KernelFusion：基于补丁扩散的无假设盲超分辨率方法

Research

arXiv

KernelFusion: Assumption-Free Blind Super-Resolution via Patch Diffusion

摘要 Abstract

传统的超分辨率（SR）方法假设高分辨率（HR）图像和低分辨率（LR）图像之间存在“理想”的降采样SR核（例如，双三次降采样）。一旦LR图像以不同方式生成，这些方法就会失效。当前的盲超分辨率方法旨在消除这一假设，但仍然局限于相对简单的降采样SR核（例如，各向异性高斯核），在更复杂的（分布外）降采样退化情况下表现不佳。然而，选择正确的SR核往往比采用复杂的SR算法更为重要。在“KernelFusion”中，我们提出了一种零样本扩散驱动的方法，无需对核进行任何假设。我们的方法直接从LR输入图像恢复特定于图像的SR核，同时恢复其对应的HR图像。KernelFusion利用了这样一个原则：正确的SR核是能够在LR图像的不同尺度间最大化补丁相似性的核。首先，我们在单一LR输入图像上训练一个特定于图像的基于补丁的扩散模型，捕捉其独特的内部补丁统计特性。然后，在保持HR和LR图像之间跨尺度关系的同时，使用相同的学习补丁分布重建更大的HR图像，并同时恢复正确的降采样SR核。实证结果表明，KernelFusion在处理复杂的降采样退化时，大幅优于现有的所有SR基准方法，而现有的SotA盲超分辨率方法则完全失败。通过摆脱预定义核假设的束缚，KernelFusion推动盲超分辨率进入了一个全新的无假设范式，处理了之前被认为不可能解决的降采样核问题。

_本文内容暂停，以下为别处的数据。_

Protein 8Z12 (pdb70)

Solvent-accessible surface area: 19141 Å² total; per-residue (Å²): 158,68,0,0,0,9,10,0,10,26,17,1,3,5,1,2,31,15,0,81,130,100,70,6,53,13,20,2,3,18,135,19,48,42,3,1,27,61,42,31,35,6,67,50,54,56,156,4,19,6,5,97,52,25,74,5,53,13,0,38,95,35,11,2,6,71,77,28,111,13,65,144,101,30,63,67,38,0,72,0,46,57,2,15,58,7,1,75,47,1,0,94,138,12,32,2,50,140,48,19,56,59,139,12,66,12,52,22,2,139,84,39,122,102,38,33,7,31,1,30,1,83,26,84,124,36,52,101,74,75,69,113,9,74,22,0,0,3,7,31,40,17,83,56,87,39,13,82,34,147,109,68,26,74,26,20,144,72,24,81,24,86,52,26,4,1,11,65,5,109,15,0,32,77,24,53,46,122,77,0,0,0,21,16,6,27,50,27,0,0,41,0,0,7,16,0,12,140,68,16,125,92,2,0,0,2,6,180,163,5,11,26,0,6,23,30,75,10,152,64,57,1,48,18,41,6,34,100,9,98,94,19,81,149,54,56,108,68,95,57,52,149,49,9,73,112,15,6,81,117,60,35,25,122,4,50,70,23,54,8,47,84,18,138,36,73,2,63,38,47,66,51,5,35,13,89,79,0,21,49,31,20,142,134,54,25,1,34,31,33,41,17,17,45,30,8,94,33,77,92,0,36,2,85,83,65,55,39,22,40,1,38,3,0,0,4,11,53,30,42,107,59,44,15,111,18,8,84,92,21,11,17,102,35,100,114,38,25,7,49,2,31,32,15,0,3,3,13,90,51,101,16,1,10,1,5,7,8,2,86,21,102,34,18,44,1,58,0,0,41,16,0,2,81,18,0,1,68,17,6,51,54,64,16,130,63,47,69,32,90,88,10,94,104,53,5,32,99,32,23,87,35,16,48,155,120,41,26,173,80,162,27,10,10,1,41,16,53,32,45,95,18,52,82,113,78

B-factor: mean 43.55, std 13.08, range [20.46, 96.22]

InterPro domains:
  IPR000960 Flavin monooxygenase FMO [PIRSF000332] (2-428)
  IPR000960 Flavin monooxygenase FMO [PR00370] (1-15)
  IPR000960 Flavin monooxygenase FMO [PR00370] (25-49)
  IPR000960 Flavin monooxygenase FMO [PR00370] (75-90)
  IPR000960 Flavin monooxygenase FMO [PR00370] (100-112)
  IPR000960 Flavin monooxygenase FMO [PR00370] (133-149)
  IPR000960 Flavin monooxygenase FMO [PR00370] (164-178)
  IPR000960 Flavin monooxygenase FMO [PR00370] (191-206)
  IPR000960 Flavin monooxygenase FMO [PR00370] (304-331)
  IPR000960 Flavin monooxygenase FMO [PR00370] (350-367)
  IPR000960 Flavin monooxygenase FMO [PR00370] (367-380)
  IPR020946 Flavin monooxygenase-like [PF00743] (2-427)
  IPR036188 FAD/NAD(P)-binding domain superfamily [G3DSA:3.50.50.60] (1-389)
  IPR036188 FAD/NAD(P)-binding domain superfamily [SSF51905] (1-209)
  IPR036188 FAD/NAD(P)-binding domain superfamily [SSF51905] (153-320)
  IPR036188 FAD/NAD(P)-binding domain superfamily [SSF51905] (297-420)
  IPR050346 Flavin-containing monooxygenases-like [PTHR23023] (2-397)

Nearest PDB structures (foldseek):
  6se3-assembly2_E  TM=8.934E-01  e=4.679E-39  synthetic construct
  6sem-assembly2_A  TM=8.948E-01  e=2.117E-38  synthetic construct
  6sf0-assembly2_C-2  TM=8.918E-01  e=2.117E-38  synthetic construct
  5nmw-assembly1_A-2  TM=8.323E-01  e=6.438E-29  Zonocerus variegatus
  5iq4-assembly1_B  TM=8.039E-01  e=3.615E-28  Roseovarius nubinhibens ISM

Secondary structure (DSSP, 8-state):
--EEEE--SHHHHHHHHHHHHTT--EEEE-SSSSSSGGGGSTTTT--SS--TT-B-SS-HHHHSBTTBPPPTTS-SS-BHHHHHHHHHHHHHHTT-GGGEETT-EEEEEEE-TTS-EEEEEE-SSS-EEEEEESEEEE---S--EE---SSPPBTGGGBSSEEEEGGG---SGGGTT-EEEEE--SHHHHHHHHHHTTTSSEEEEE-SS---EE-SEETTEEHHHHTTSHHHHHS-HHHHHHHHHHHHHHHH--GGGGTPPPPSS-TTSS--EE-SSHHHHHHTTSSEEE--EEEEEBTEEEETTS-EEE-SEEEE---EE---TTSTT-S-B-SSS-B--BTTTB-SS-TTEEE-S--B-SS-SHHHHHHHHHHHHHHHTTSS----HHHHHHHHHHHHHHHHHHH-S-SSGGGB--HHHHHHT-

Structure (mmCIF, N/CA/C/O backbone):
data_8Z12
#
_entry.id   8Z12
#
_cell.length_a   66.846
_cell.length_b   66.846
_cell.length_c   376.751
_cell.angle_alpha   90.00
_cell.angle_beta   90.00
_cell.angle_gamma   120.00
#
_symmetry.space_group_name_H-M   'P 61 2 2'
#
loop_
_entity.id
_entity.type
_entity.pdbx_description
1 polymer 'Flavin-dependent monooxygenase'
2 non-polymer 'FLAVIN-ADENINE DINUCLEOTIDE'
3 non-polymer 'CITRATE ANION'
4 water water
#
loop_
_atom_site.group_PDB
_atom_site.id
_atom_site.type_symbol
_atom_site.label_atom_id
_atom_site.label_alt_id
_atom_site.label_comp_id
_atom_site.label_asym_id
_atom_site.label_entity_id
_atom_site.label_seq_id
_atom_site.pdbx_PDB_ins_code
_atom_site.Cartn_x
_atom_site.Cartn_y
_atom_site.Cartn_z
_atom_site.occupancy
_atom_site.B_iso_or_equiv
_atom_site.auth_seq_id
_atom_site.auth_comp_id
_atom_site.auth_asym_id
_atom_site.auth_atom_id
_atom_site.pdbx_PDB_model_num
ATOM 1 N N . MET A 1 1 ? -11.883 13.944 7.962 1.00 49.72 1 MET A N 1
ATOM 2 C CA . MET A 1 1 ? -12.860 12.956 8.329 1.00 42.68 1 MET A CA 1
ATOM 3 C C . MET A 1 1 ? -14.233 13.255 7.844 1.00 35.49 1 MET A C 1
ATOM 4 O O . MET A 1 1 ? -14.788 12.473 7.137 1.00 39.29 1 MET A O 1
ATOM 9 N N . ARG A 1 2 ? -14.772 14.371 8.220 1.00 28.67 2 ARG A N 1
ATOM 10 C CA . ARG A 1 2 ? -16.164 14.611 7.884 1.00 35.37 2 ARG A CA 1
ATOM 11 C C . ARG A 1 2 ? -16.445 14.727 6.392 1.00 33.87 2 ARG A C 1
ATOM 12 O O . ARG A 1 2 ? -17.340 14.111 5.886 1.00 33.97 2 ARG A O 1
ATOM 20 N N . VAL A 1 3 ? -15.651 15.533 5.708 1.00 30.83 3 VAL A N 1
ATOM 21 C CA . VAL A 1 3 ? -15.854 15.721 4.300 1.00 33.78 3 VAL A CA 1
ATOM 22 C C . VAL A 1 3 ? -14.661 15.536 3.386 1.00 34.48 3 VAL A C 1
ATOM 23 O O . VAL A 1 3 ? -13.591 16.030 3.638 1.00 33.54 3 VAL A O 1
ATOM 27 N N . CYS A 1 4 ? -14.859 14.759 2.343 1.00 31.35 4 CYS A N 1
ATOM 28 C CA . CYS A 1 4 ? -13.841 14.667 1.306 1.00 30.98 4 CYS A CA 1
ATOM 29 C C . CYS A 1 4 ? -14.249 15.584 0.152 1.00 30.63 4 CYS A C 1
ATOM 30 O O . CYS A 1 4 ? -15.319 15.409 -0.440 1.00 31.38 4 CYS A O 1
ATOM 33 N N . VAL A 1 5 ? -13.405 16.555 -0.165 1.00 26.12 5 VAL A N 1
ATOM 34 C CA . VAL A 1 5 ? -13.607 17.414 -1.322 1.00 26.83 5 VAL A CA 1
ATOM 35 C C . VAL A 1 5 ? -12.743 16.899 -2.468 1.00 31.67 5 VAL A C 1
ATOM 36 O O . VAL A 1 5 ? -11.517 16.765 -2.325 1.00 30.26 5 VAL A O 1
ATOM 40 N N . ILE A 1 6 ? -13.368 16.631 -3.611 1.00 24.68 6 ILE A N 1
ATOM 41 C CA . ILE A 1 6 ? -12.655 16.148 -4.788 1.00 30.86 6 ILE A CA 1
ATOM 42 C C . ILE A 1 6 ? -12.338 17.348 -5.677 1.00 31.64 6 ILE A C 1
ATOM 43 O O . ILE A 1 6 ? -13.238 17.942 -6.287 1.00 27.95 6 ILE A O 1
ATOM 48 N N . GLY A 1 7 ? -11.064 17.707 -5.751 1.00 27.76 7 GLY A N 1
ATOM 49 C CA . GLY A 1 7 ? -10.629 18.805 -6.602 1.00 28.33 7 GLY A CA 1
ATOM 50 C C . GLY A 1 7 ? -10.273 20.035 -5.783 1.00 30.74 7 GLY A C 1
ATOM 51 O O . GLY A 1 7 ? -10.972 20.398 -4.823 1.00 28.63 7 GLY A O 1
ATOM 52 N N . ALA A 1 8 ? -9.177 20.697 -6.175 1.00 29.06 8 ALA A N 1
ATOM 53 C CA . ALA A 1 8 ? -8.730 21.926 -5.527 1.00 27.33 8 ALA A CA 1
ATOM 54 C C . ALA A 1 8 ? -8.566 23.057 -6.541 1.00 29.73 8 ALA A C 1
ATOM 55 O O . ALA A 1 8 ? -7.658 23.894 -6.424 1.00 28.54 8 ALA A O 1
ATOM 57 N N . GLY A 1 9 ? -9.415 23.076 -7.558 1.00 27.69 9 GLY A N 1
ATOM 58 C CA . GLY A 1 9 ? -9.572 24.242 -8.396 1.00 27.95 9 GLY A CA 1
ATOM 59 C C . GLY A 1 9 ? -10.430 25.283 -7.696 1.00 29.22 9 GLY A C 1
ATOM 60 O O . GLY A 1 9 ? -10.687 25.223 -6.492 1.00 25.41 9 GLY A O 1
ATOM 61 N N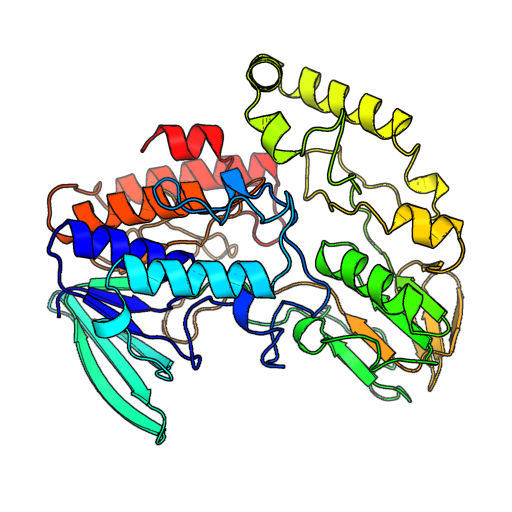 . LEU A 1 10 ? -10.892 26.260 -8.487 1.00 29.73 10 LEU A N 1
ATOM 62 C CA . LEU A 1 10 ? -11.651 27.375 -7.926 1.00 29.56 10 LEU A CA 1
ATOM 63 C C . LEU A 1 10 ? -12.834 26.881 -7.101 1.00 28.37 10 LEU A C 1
ATOM 64 O O . LEU A 1 10 ? -13.155 27.456 -6.055 1.00 24.03 10 LEU A O 1
ATOM 69 N N . SER A 1 11 ? -13.518 25.835 -7.572 1.00 24.88 11 SER A N 1
ATOM 70 C CA . SER A 1 11 ? -14.703 25.370 -6.858 1.00 25.80 11 SER A CA 1
ATOM 71 C C . SER A 1 11 ? -14.325 24.714 -5.532 1.00 28.09 11 SER A C 1
ATOM 72 O O . SER A 1 11 ? -14.835 25.103 -4.469 1.00 25.13 11 SER A O 1
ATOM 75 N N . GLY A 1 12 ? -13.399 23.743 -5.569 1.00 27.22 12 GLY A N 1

Traditional super-resolution (SR) methods assume an ``ideal'' downscaling SR-kernel (e.g., bicubic downscaling) between the high-resolution (HR) image and the low-resolution (LR) image. Such methods fail once the LR images are generated differently. Current blind-SR methods aim to remove this assumption, but are still fundamentally restricted to rather simplistic downscaling SR-kernels (e.g., anisotropic Gaussian kernels), and fail on more complex (out of distribution) downscaling degradations. However, using the correct SR-kernel is often more important than using a sophisticated SR algorithm. In ``KernelFusion'' we introduce a zero-shot diffusion-based method that makes no assumptions about the kernel. Our method recovers the unique image-specific SR-kernel directly from the LR input image, while simultaneously recovering its corresponding HR image. KernelFusion exploits the principle that the correct SR-kernel is the one that maximizes patch similarity across different scales of the LR image. We first train an image-specific patch-based diffusion model on the single LR input image, capturing its unique internal patch statistics. We then reconstruct a larger HR image with the same learned patch distribution, while simultaneously recovering the correct downscaling SR-kernel that maintains this cross-scale relation between the HR and LR images. Empirical results show that KernelFusion vastly outperforms all SR baselines on complex downscaling degradations, where existing SotA Blind-SR methods fail miserably. By breaking free from predefined kernel assumptions, KernelFusion pushes Blind-SR into a new assumption-free paradigm, handling downscaling kernels previously thought impossible.